Por segunda vez, se hace el silencio. El Teniente Harrelson observa al Presidente, que ha bajado la vista y tiene los ojos cerrados. Cuando levanta la cabeza, ve preocupación en sus ojos.

—¿Sabemos si aún queda gente con vida en Castle Hill?

El ministro de defensa abre la boca para contestar, pero parece pensárselo mejor y vuelve a cerrarla. El Presidente mira hacia la pantalla que tiene delante, y Harrelson siente que le mira directamente a él, como si pudiera traspasarle con la mirada.

—¿Teniente Harrelson? ¿Qué dicen las lecturas del satélite? ¿Queda gente con vida?

—No lo sabemos a ciencia cierta, señor Presidente, pero creemos que sí, por las concentraciones de individuos, sobre todo. Pero, si me permite hacer un inciso, el cálculo realizado es que en apenas una hora ha caído más del noventa por ciento de la población de Castle Hill.

—Señor —el ministro de defensa vuelve a tomar la palabra—, Señor Presidente… debe considerar esta crisis como si fuera una guerra, y en todas las guerras hay bajas colaterales.

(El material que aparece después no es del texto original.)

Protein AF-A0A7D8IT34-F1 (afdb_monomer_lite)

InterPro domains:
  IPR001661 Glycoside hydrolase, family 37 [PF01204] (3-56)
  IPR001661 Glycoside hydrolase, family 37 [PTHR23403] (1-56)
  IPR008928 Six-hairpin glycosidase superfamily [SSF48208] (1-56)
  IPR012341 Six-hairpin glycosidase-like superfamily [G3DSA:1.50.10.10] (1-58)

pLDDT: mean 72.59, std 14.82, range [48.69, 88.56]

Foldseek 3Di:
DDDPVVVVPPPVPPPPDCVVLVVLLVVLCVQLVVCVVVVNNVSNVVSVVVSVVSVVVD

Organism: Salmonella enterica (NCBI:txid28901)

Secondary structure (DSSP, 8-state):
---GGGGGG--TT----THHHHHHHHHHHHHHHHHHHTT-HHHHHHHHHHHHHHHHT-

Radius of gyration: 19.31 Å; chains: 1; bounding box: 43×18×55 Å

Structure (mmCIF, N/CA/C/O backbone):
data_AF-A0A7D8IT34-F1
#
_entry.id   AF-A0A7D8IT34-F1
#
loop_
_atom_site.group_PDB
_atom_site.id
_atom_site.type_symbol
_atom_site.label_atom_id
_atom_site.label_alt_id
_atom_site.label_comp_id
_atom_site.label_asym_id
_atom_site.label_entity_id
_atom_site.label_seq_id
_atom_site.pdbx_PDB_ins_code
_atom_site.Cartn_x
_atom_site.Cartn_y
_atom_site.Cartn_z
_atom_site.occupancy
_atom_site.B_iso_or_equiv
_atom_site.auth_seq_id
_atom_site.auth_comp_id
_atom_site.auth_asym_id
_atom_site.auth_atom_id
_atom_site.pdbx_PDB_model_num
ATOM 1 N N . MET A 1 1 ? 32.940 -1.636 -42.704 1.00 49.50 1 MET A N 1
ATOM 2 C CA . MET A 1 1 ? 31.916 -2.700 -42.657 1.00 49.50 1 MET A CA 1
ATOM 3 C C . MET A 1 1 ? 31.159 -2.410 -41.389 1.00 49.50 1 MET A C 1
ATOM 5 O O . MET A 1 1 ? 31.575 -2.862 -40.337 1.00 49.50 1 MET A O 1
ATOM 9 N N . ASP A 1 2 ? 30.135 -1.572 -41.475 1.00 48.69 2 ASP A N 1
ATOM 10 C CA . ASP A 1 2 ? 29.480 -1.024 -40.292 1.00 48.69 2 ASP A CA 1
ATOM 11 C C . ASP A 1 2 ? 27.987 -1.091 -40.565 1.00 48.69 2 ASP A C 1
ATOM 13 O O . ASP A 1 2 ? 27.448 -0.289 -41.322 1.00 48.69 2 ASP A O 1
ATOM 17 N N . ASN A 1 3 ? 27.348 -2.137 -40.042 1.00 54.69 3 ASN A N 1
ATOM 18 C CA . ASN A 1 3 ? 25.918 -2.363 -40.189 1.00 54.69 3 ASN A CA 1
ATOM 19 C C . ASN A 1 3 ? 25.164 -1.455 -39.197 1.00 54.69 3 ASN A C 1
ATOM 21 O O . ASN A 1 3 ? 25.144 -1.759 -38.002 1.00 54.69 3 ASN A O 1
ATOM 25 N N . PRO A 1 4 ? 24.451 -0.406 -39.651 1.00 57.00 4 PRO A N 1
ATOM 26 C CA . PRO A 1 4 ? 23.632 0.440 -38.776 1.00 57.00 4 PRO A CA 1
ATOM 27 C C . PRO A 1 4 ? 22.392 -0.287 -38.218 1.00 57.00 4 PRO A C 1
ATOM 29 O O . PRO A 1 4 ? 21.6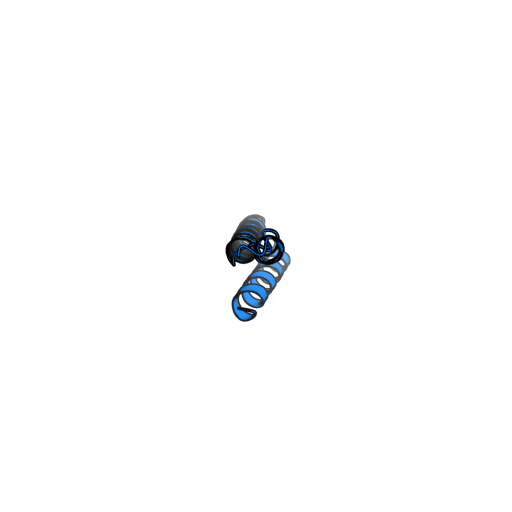87 0.240 -37.361 1.00 57.00 4 PRO A O 1
ATOM 32 N N . GLN A 1 5 ? 22.121 -1.518 -38.666 1.00 56.53 5 GLN A N 1
ATOM 33 C CA . GLN A 1 5 ? 20.981 -2.322 -38.221 1.00 56.53 5 GLN A CA 1
ATOM 34 C C . GLN A 1 5 ? 21.151 -2.931 -36.818 1.00 56.53 5 GLN A C 1
ATOM 36 O O . GLN A 1 5 ? 20.151 -3.327 -36.225 1.00 56.53 5 GLN A O 1
ATOM 41 N N . GLN A 1 6 ? 22.361 -2.963 -36.239 1.00 54.16 6 GLN A N 1
ATOM 42 C CA . GLN A 1 6 ? 22.541 -3.439 -34.855 1.00 54.16 6 GLN A CA 1
ATOM 43 C C . GLN A 1 6 ? 22.125 -2.410 -33.790 1.00 54.16 6 GLN A C 1
ATOM 45 O O . GLN A 1 6 ? 21.921 -2.778 -32.631 1.00 54.16 6 GLN A O 1
ATOM 50 N N . LEU A 1 7 ? 21.933 -1.140 -34.163 1.00 51.59 7 LEU A N 1
ATOM 51 C CA . LEU A 1 7 ? 21.527 -0.091 -33.223 1.00 51.59 7 LEU A CA 1
ATOM 52 C C . LEU A 1 7 ? 20.001 0.002 -33.032 1.00 51.59 7 LEU A C 1
ATOM 54 O O . LEU A 1 7 ? 19.541 0.618 -32.077 1.00 51.59 7 LEU A O 1
ATOM 58 N N . SER A 1 8 ? 19.202 -0.667 -33.874 1.00 51.97 8 SER A N 1
ATOM 59 C CA . SER A 1 8 ? 17.746 -0.816 -33.662 1.00 51.97 8 SER A CA 1
ATOM 60 C C . SER A 1 8 ? 17.385 -1.858 -32.593 1.00 51.97 8 SER A C 1
ATOM 62 O O . SER A 1 8 ? 16.218 -2.006 -32.239 1.00 51.97 8 SER A O 1
ATOM 64 N N . THR A 1 9 ? 18.370 -2.586 -32.058 1.00 54.47 9 THR A N 1
ATOM 65 C CA . THR A 1 9 ? 18.166 -3.616 -31.024 1.00 54.47 9 THR A CA 1
ATOM 66 C C . THR A 1 9 ? 18.286 -3.103 -29.592 1.00 54.47 9 THR A C 1
ATOM 68 O O . THR A 1 9 ? 18.080 -3.874 -28.655 1.00 54.47 9 THR A O 1
ATOM 71 N N . ILE A 1 10 ? 18.551 -1.809 -29.391 1.00 57.47 10 ILE A N 1
ATOM 72 C CA . ILE A 1 10 ? 18.411 -1.188 -28.073 1.00 57.47 10 ILE A CA 1
ATOM 73 C C . ILE A 1 10 ? 16.912 -0.958 -27.840 1.00 57.47 10 ILE A C 1
ATOM 75 O O . ILE A 1 10 ? 16.366 0.115 -28.075 1.00 57.47 10 ILE A O 1
ATOM 79 N N . ARG A 1 11 ? 16.222 -2.018 -27.408 1.00 54.53 11 ARG A N 1
ATOM 80 C CA . ARG A 1 11 ? 14.875 -1.946 -26.834 1.00 54.53 11 ARG A CA 1
ATOM 81 C C . ARG A 1 11 ? 14.954 -1.208 -25.494 1.00 54.53 11 ARG A C 1
ATOM 83 O O . ARG A 1 11 ? 14.969 -1.818 -24.432 1.00 54.53 11 ARG A O 1
ATOM 90 N N . THR A 1 12 ? 15.006 0.116 -25.525 1.00 49.88 12 THR A N 1
ATOM 91 C CA . THR A 1 12 ? 14.970 0.993 -24.339 1.00 49.88 12 THR A CA 1
ATOM 92 C C . THR A 1 12 ? 13.562 1.193 -23.769 1.00 49.88 12 THR A C 1
ATOM 94 O O . THR A 1 12 ? 13.328 2.126 -23.011 1.00 49.88 12 THR A O 1
ATOM 97 N N . THR A 1 13 ? 12.613 0.307 -24.079 1.00 50.66 13 THR A N 1
ATOM 98 C CA . THR A 1 13 ? 11.264 0.299 -23.483 1.00 50.66 13 THR A CA 1
ATOM 99 C C . THR A 1 13 ? 11.002 -0.889 -22.557 1.00 50.66 13 THR A C 1
ATOM 101 O O . THR A 1 13 ? 9.898 -1.019 -22.041 1.00 50.66 13 THR A O 1
ATOM 104 N N . THR A 1 14 ? 11.993 -1.745 -22.291 1.00 52.22 14 THR A N 1
ATOM 105 C CA . THR A 1 14 ? 11.803 -2.957 -21.466 1.00 52.22 14 THR A CA 1
ATOM 106 C C . THR A 1 14 ? 12.596 -2.979 -20.165 1.00 52.22 14 THR A C 1
ATOM 108 O O . THR A 1 14 ? 12.723 -4.031 -19.549 1.00 52.22 14 THR A O 1
ATOM 111 N N . ILE A 1 15 ? 13.095 -1.833 -19.704 1.00 56.03 15 ILE A N 1
ATOM 112 C CA . ILE A 1 15 ? 13.596 -1.700 -18.332 1.00 56.03 15 ILE A CA 1
ATOM 113 C C . ILE A 1 15 ? 12.556 -0.900 -17.554 1.00 56.03 15 ILE A C 1
ATOM 115 O O . ILE A 1 15 ? 12.745 0.265 -17.230 1.00 56.03 15 ILE A O 1
ATOM 119 N N . VAL A 1 16 ? 11.411 -1.529 -17.300 1.00 56.06 16 VAL A N 1
ATOM 120 C CA . VAL A 1 16 ? 10.681 -1.262 -16.063 1.00 56.06 16 VAL A CA 1
ATOM 121 C C . VAL A 1 16 ? 11.293 -2.266 -15.097 1.00 56.06 16 VAL A C 1
ATOM 123 O O . VAL A 1 16 ? 10.919 -3.441 -15.150 1.00 56.06 16 VAL A O 1
ATOM 126 N N . PRO A 1 17 ? 12.330 -1.890 -14.331 1.00 54.44 17 PRO A N 1
ATOM 127 C CA . PRO A 1 17 ? 12.961 -2.851 -13.456 1.00 54.44 17 PRO A CA 1
ATOM 128 C C . PRO A 1 17 ? 11.918 -3.293 -12.429 1.00 54.44 17 PRO A C 1
ATOM 130 O O . PRO A 1 17 ? 10.924 -2.604 -12.182 1.00 54.44 17 PRO A O 1
ATOM 133 N N . VAL A 1 18 ? 12.168 -4.445 -11.820 1.00 58.56 18 VAL A N 1
ATOM 134 C CA . VAL A 1 18 ? 11.553 -4.943 -10.579 1.00 58.56 18 VAL A CA 1
ATOM 135 C C . VAL A 1 18 ? 11.115 -3.847 -9.581 1.00 58.56 18 VAL A C 1
ATOM 137 O O . VAL A 1 18 ? 10.136 -4.035 -8.862 1.00 58.56 18 VAL A O 1
ATOM 140 N N . ASP A 1 19 ? 11.755 -2.676 -9.605 1.00 64.75 19 ASP A N 1
ATOM 141 C CA . ASP A 1 19 ? 11.372 -1.434 -8.931 1.00 64.75 19 ASP A CA 1
ATOM 142 C C . ASP A 1 19 ? 9.900 -1.029 -9.064 1.00 64.75 19 ASP A C 1
ATOM 144 O O . ASP A 1 19 ? 9.326 -0.585 -8.075 1.00 64.75 19 ASP A O 1
ATOM 148 N N . LEU A 1 20 ? 9.240 -1.190 -10.218 1.00 68.50 20 LEU A N 1
ATOM 149 C CA . LEU A 1 20 ? 7.816 -0.827 -10.313 1.00 68.50 20 LEU A CA 1
ATOM 150 C C . LEU A 1 20 ? 6.943 -1.786 -9.489 1.00 68.50 20 LEU A C 1
ATOM 152 O O . LEU A 1 20 ? 5.996 -1.361 -8.831 1.00 68.50 20 LEU A O 1
ATOM 156 N N . ASN A 1 21 ? 7.283 -3.078 -9.474 1.00 70.38 21 ASN A N 1
ATOM 157 C CA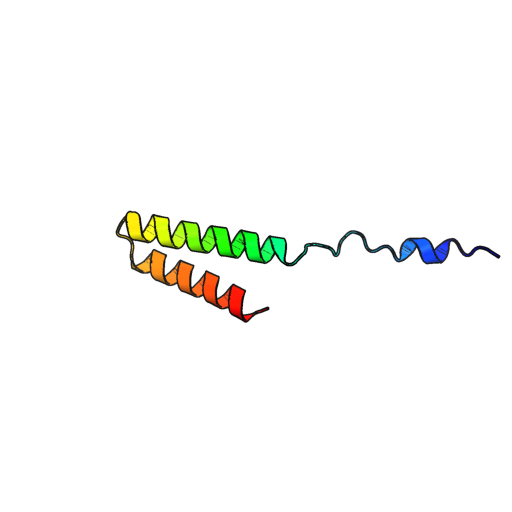 . ASN A 1 21 ? 6.595 -4.060 -8.636 1.00 70.38 21 ASN A CA 1
ATOM 158 C C . ASN A 1 21 ? 6.916 -3.857 -7.152 1.00 70.38 21 ASN A C 1
ATOM 160 O O . ASN A 1 21 ? 6.010 -3.962 -6.327 1.00 70.38 21 ASN A O 1
ATOM 164 N N . ALA A 1 22 ? 8.159 -3.506 -6.813 1.00 77.31 22 ALA A N 1
ATOM 165 C CA . ALA A 1 22 ? 8.550 -3.153 -5.451 1.00 77.31 22 ALA A CA 1
ATOM 166 C C . ALA A 1 22 ? 7.831 -1.883 -4.964 1.00 77.31 22 ALA A C 1
ATOM 168 O O . ALA A 1 22 ? 7.310 -1.864 -3.852 1.00 77.31 22 ALA A O 1
ATOM 169 N N . LEU A 1 23 ? 7.710 -0.862 -5.818 1.00 80.81 23 LEU A N 1
ATOM 170 C CA . LEU A 1 23 ? 6.976 0.369 -5.531 1.00 80.81 23 LEU A CA 1
ATOM 171 C C . LEU A 1 23 ? 5.490 0.088 -5.276 1.00 80.81 23 LEU A C 1
ATOM 173 O O . LEU A 1 23 ? 4.922 0.587 -4.304 1.00 80.81 23 LEU A O 1
ATOM 177 N N . LEU A 1 24 ? 4.867 -0.743 -6.117 1.00 81.12 24 LEU A N 1
ATOM 178 C CA . LEU A 1 24 ? 3.469 -1.147 -5.953 1.00 81.12 24 LEU A CA 1
ATOM 179 C C . LEU A 1 24 ? 3.266 -1.987 -4.685 1.00 81.12 24 LEU A C 1
ATOM 181 O O . LEU A 1 24 ? 2.325 -1.730 -3.939 1.00 81.12 24 LEU A O 1
ATOM 185 N N . TYR A 1 25 ? 4.188 -2.902 -4.381 1.00 83.06 25 TYR A N 1
ATOM 186 C CA . TYR A 1 25 ? 4.191 -3.657 -3.126 1.00 83.06 25 TYR A CA 1
ATOM 187 C C . TYR A 1 25 ? 4.281 -2.731 -1.905 1.00 83.06 25 TYR A C 1
ATOM 189 O O . TYR A 1 25 ? 3.534 -2.887 -0.938 1.00 83.0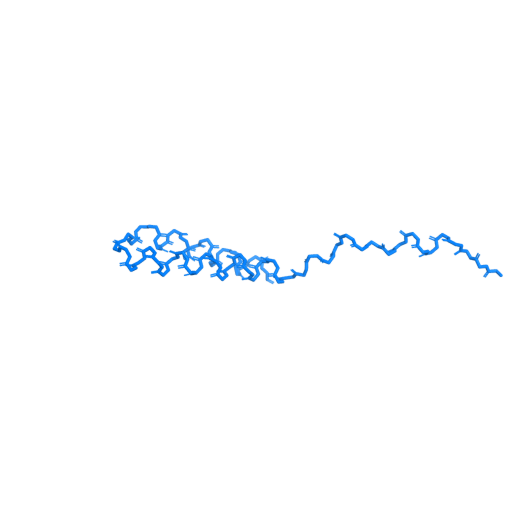6 25 TYR A O 1
ATOM 197 N N . GLN A 1 26 ? 5.165 -1.730 -1.941 1.00 83.06 26 GLN A N 1
ATOM 198 C CA . GLN A 1 26 ? 5.332 -0.769 -0.849 1.00 83.06 26 GLN A CA 1
ATOM 199 C C . GLN A 1 26 ? 4.085 0.102 -0.659 1.00 83.06 26 GLN A C 1
ATOM 201 O O . GLN A 1 26 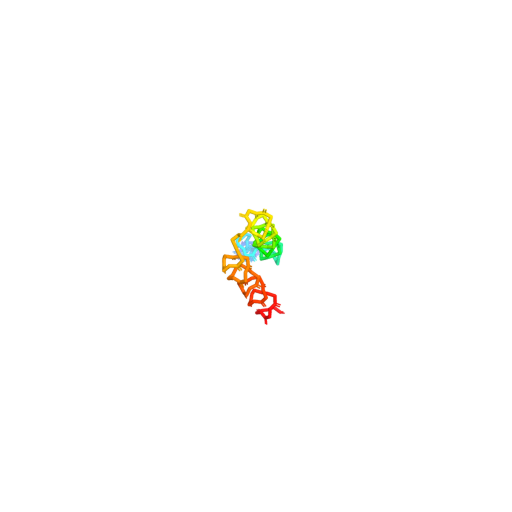? 3.695 0.384 0.480 1.00 83.06 26 GLN A O 1
ATOM 206 N N . LEU A 1 27 ? 3.428 0.485 -1.756 1.00 85.88 27 LEU A N 1
ATOM 207 C CA . LEU A 1 27 ? 2.160 1.208 -1.733 1.00 85.88 27 LEU A CA 1
ATOM 208 C C . LEU A 1 27 ? 1.038 0.356 -1.123 1.00 85.88 27 LEU A C 1
ATOM 210 O O . LEU A 1 27 ? 0.339 0.822 -0.225 1.00 85.88 27 LEU A O 1
ATOM 214 N N . GLU A 1 28 ? 0.905 -0.903 -1.542 1.00 86.12 28 GLU A N 1
ATOM 215 C CA . GLU A 1 28 ? -0.092 -1.847 -1.017 1.00 86.12 28 GLU A CA 1
ATOM 216 C C . GLU A 1 28 ? 0.116 -2.107 0.483 1.00 86.12 28 GLU A C 1
ATOM 218 O O . GLU A 1 28 ? -0.838 -2.065 1.261 1.00 86.12 28 GLU A O 1
ATOM 223 N N . LYS A 1 29 ? 1.368 -2.240 0.935 1.00 85.75 29 LYS A N 1
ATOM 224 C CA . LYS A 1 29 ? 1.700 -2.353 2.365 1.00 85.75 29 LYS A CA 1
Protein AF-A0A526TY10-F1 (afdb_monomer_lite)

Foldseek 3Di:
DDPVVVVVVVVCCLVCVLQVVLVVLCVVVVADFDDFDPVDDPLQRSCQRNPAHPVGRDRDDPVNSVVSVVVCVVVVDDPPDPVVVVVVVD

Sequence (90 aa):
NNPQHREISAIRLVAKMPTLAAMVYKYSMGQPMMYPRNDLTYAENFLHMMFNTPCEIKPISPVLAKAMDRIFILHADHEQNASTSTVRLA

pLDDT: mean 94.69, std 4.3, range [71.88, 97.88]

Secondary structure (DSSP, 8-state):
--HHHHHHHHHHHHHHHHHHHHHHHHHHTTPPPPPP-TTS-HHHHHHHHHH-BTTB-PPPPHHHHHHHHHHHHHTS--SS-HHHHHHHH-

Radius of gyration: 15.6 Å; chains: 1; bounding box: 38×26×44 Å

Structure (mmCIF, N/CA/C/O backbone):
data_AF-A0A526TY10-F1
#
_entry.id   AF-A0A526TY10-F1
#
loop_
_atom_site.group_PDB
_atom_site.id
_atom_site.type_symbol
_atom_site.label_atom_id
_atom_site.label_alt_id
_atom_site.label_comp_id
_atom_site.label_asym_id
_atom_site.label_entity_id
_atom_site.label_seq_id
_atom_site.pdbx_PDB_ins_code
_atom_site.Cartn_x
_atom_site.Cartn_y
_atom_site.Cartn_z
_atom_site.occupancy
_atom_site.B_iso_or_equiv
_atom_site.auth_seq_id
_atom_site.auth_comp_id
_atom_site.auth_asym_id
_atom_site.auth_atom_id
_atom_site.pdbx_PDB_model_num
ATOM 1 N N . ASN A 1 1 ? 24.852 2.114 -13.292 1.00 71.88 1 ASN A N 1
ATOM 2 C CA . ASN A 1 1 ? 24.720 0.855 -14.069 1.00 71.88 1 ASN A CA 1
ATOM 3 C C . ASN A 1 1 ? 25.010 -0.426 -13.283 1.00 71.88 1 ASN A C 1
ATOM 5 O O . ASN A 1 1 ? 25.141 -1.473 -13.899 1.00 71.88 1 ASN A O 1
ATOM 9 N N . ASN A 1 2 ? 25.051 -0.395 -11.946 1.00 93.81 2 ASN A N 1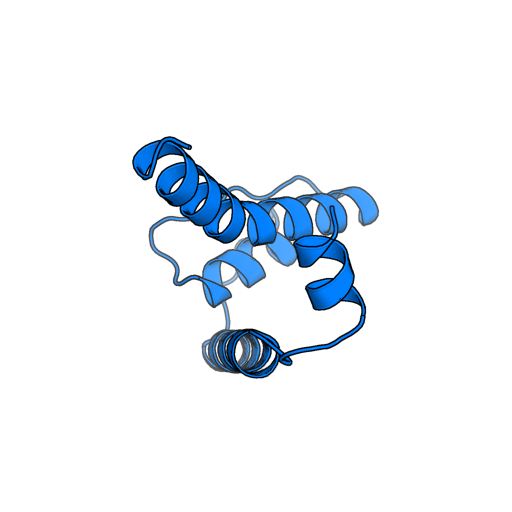
ATOM 10 C CA . ASN A 1 2 ? 25.207 -1.605 -11.137 1.00 93.81 2 ASN A CA 1
ATOM 11 C C . ASN A 1 2 ? 23.824 -2.291 -10.945 1.00 93.81 2 ASN A C 1
ATOM 13 O O . ASN A 1 2 ? 22.900 -1.620 -10.471 1.00 93.81 2 ASN A O 1
ATOM 17 N N . PRO A 1 3 ? 23.645 -3.574 -11.325 1.00 95.25 3 PRO A N 1
ATOM 18 C CA . PRO A 1 3 ? 22.376 -4.293 -11.170 1.00 95.25 3 PRO A CA 1
ATOM 19 C C . PRO A 1 3 ? 21.886 -4.392 -9.722 1.00 95.25 3 PRO A C 1
ATOM 21 O O . PRO A 1 3 ? 20.706 -4.158 -9.472 1.00 95.25 3 PRO A O 1
ATOM 24 N N . GLN A 1 4 ? 22.789 -4.642 -8.773 1.00 95.75 4 GLN A N 1
ATOM 25 C CA . GLN A 1 4 ? 22.476 -4.772 -7.351 1.00 95.75 4 GLN A CA 1
ATOM 26 C C . GLN A 1 4 ? 21.897 -3.470 -6.782 1.00 95.75 4 GLN A C 1
ATOM 28 O O . GLN A 1 4 ? 20.944 -3.491 -6.007 1.00 95.75 4 GLN A O 1
ATOM 33 N N . HIS A 1 5 ? 22.413 -2.311 -7.203 1.00 96.88 5 HIS A N 1
ATOM 34 C CA . HIS A 1 5 ? 21.857 -1.021 -6.776 1.00 96.88 5 HIS A CA 1
ATOM 35 C C . HIS A 1 5 ? 20.409 -0.827 -7.243 1.00 96.88 5 HIS A C 1
ATOM 37 O O . HIS A 1 5 ? 19.601 -0.263 -6.501 1.00 96.88 5 HIS A O 1
ATOM 43 N N . ARG A 1 6 ? 20.065 -1.291 -8.453 1.00 95.06 6 ARG A N 1
ATOM 44 C CA . ARG A 1 6 ? 18.690 -1.211 -8.974 1.00 95.06 6 ARG A CA 1
ATOM 45 C C . ARG A 1 6 ? 17.744 -2.105 -8.185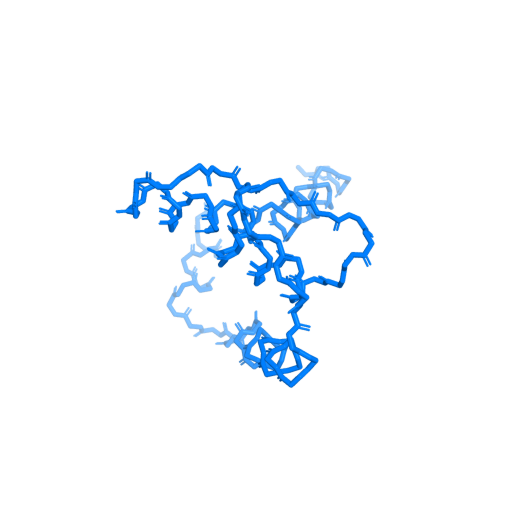 1.00 95.06 6 ARG A C 1
ATOM 47 O O . ARG A 1 6 ? 16.678 -1.645 -7.796 1.00 95.06 6 ARG A O 1
ATOM 54 N N . GLU A 1 7 ? 18.159 -3.335 -7.902 1.00 96.56 7 GLU A N 1
ATOM 55 C CA . GLU A 1 7 ? 17.367 -4.290 -7.125 1.00 96.56 7 GLU A CA 1
ATOM 56 C C . GLU A 1 7 ? 17.102 -3.786 -5.700 1.00 96.56 7 GLU A C 1
ATOM 58 O O . GLU A 1 7 ? 15.952 -3.705 -5.272 1.00 96.56 7 GLU A O 1
ATOM 63 N N . ILE A 1 8 ? 18.144 -3.329 -4.997 1.00 97.31 8 ILE A N 1
ATOM 64 C CA . ILE A 1 8 ? 18.008 -2.763 -3.647 1.00 97.31 8 ILE A CA 1
ATOM 65 C C . ILE A 1 8 ? 17.078 -1.544 -3.656 1.00 97.31 8 ILE A C 1
ATOM 67 O O . ILE A 1 8 ? 16.258 -1.381 -2.751 1.00 97.31 8 ILE A O 1
ATOM 71 N N . SER A 1 9 ? 17.197 -0.678 -4.665 1.00 96.75 9 SER A N 1
ATOM 72 C CA . SER A 1 9 ? 16.353 0.516 -4.775 1.00 96.75 9 SER A CA 1
ATOM 73 C C . SER A 1 9 ? 14.893 0.149 -5.044 1.00 96.75 9 SER A C 1
ATOM 75 O O . SER A 1 9 ? 14.010 0.699 -4.391 1.00 96.75 9 SER A O 1
ATOM 77 N N . ALA A 1 10 ? 14.637 -0.822 -5.926 1.00 96.50 10 ALA A N 1
ATOM 78 C CA . ALA A 1 10 ? 13.295 -1.321 -6.213 1.00 96.50 10 ALA A CA 1
ATOM 79 C C . ALA A 1 10 ? 12.633 -1.921 -4.962 1.00 96.50 10 ALA A C 1
ATOM 81 O O . ALA A 1 10 ? 11.523 -1.526 -4.608 1.00 96.50 10 ALA A O 1
ATOM 82 N N . ILE A 1 11 ? 13.341 -2.792 -4.232 1.00 97.56 11 ILE A N 1
ATOM 83 C CA . ILE A 1 11 ? 12.842 -3.386 -2.982 1.00 97.56 11 ILE A CA 1
ATOM 84 C C . ILE A 1 11 ? 12.533 -2.295 -1.953 1.00 97.56 11 ILE A C 1
ATOM 86 O O . ILE A 1 11 ? 11.482 -2.317 -1.315 1.00 97.56 11 ILE A O 1
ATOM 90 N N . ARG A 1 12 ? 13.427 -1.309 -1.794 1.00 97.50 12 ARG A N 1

—A riesgo de parecer estúpido, Fred, las bajas colaterales de las que estamos hablando en este momento son ciudadanos americanos. La bomba que planteas lanzar caerá sobre suelo americano. Y cuando juramos nuestros cargos prometimos cuidar y proteger a los ciudadanos de este país.

—Señor Presidente, pretendo cuidar y proteger al resto de ciudadanos de este país. Porque si el Cuarto Jinete escapa del cordón militar establecido por el Teniente Harrelson y sus hombres, será mucho más complicado detenerlo.

—Sé cuales son tus intenciones, Fred —responde el Presidente, conciliador—, pero alguien debe darte la réplica.

—Gracias, señor Presidente.

El Presidente asiente con la cabeza.

—Señores, —el Presidente barre la estancia con la mirada—, daré mi opinión en este momento, y por favor, no duden en contradecirla si así se lo ordena su buen juicio. —Hace una pausa, igual que en los discursos, cuando quiere enfatizar algo—. Pero me resulta inaceptable que estemos programando la muerte de ciudadanos americanos sin plantear siquiera una opción de rescate. Yo no he crecido en un país que esté dispuesto a sacrificar a su gente sin intentar al menos salvarles. Puede que suene idealista, pero no dormiría bien si el día de mañana tengo que pensar que me quedé sentado y apreté un botón, condenando a toda la gente que lucha por mantenerse con vida por culpa de algo que nosotros mismos hemos creado. Porque no lo olviden, señores, este gobierno es el único culpable de la situación que vive ahora Castle Hill.

—Intentamos proteger la existencia de un mañana para el resto del mundo, señor. Los soldados que entren en Castle Hill en misión de rescate estarán corriendo un riesgo tan inmenso como innecesario.

—¿Ni tan siquiera vas a plantear la opción, Fred?

Harrelson se da cuenta de que para entonces, la reunión se ha reducido a dos hombres: el Presidente y Fred Barker, el ministro de defensa.

Frad coge aire y asiente, lentamente con la cabeza, como si no quisiera hacerlo.

—El ejército dispone de un grupo de élite secreto entrenado para misiones de alto riesgo. Son expertos en incursiones en territorio enemigo. Les dirige el Coronel Bernard Trask. Él mismo se ha presentado voluntario en nombre del grupo.

—¿Cuánto tardarían en estar preparados?

—Podrían alcanzar el campamento del Teniente Harrelson en diez minutos. En realidad, ya están de camino.

El Presidente sonríe.

—Me conoce usted demasiado bien, Fred.

—Lo sé, señor Presidente.

El Presidente vuelve a mirar hacia la pantalla, directo a Harrelson.

—Teniente Harrelson, quiero que asista al Coronel Trask en todo lo que necesite. Y cuando su grupo entre al pueblo, quiero que esté preparado para una evacuación inmediata de todas sus tropas. Tendremos el dedo preparado sobre el botón, y si el grupo comandado por el Coronel Trask fracasa, volaremos el pueblo.

—Sí, señor Presidente.

—Señores, muchas gracias.

El Presidente se levanta y sale, seguido por sus asistentes y el vicepresidente, dando por terminada la reunión.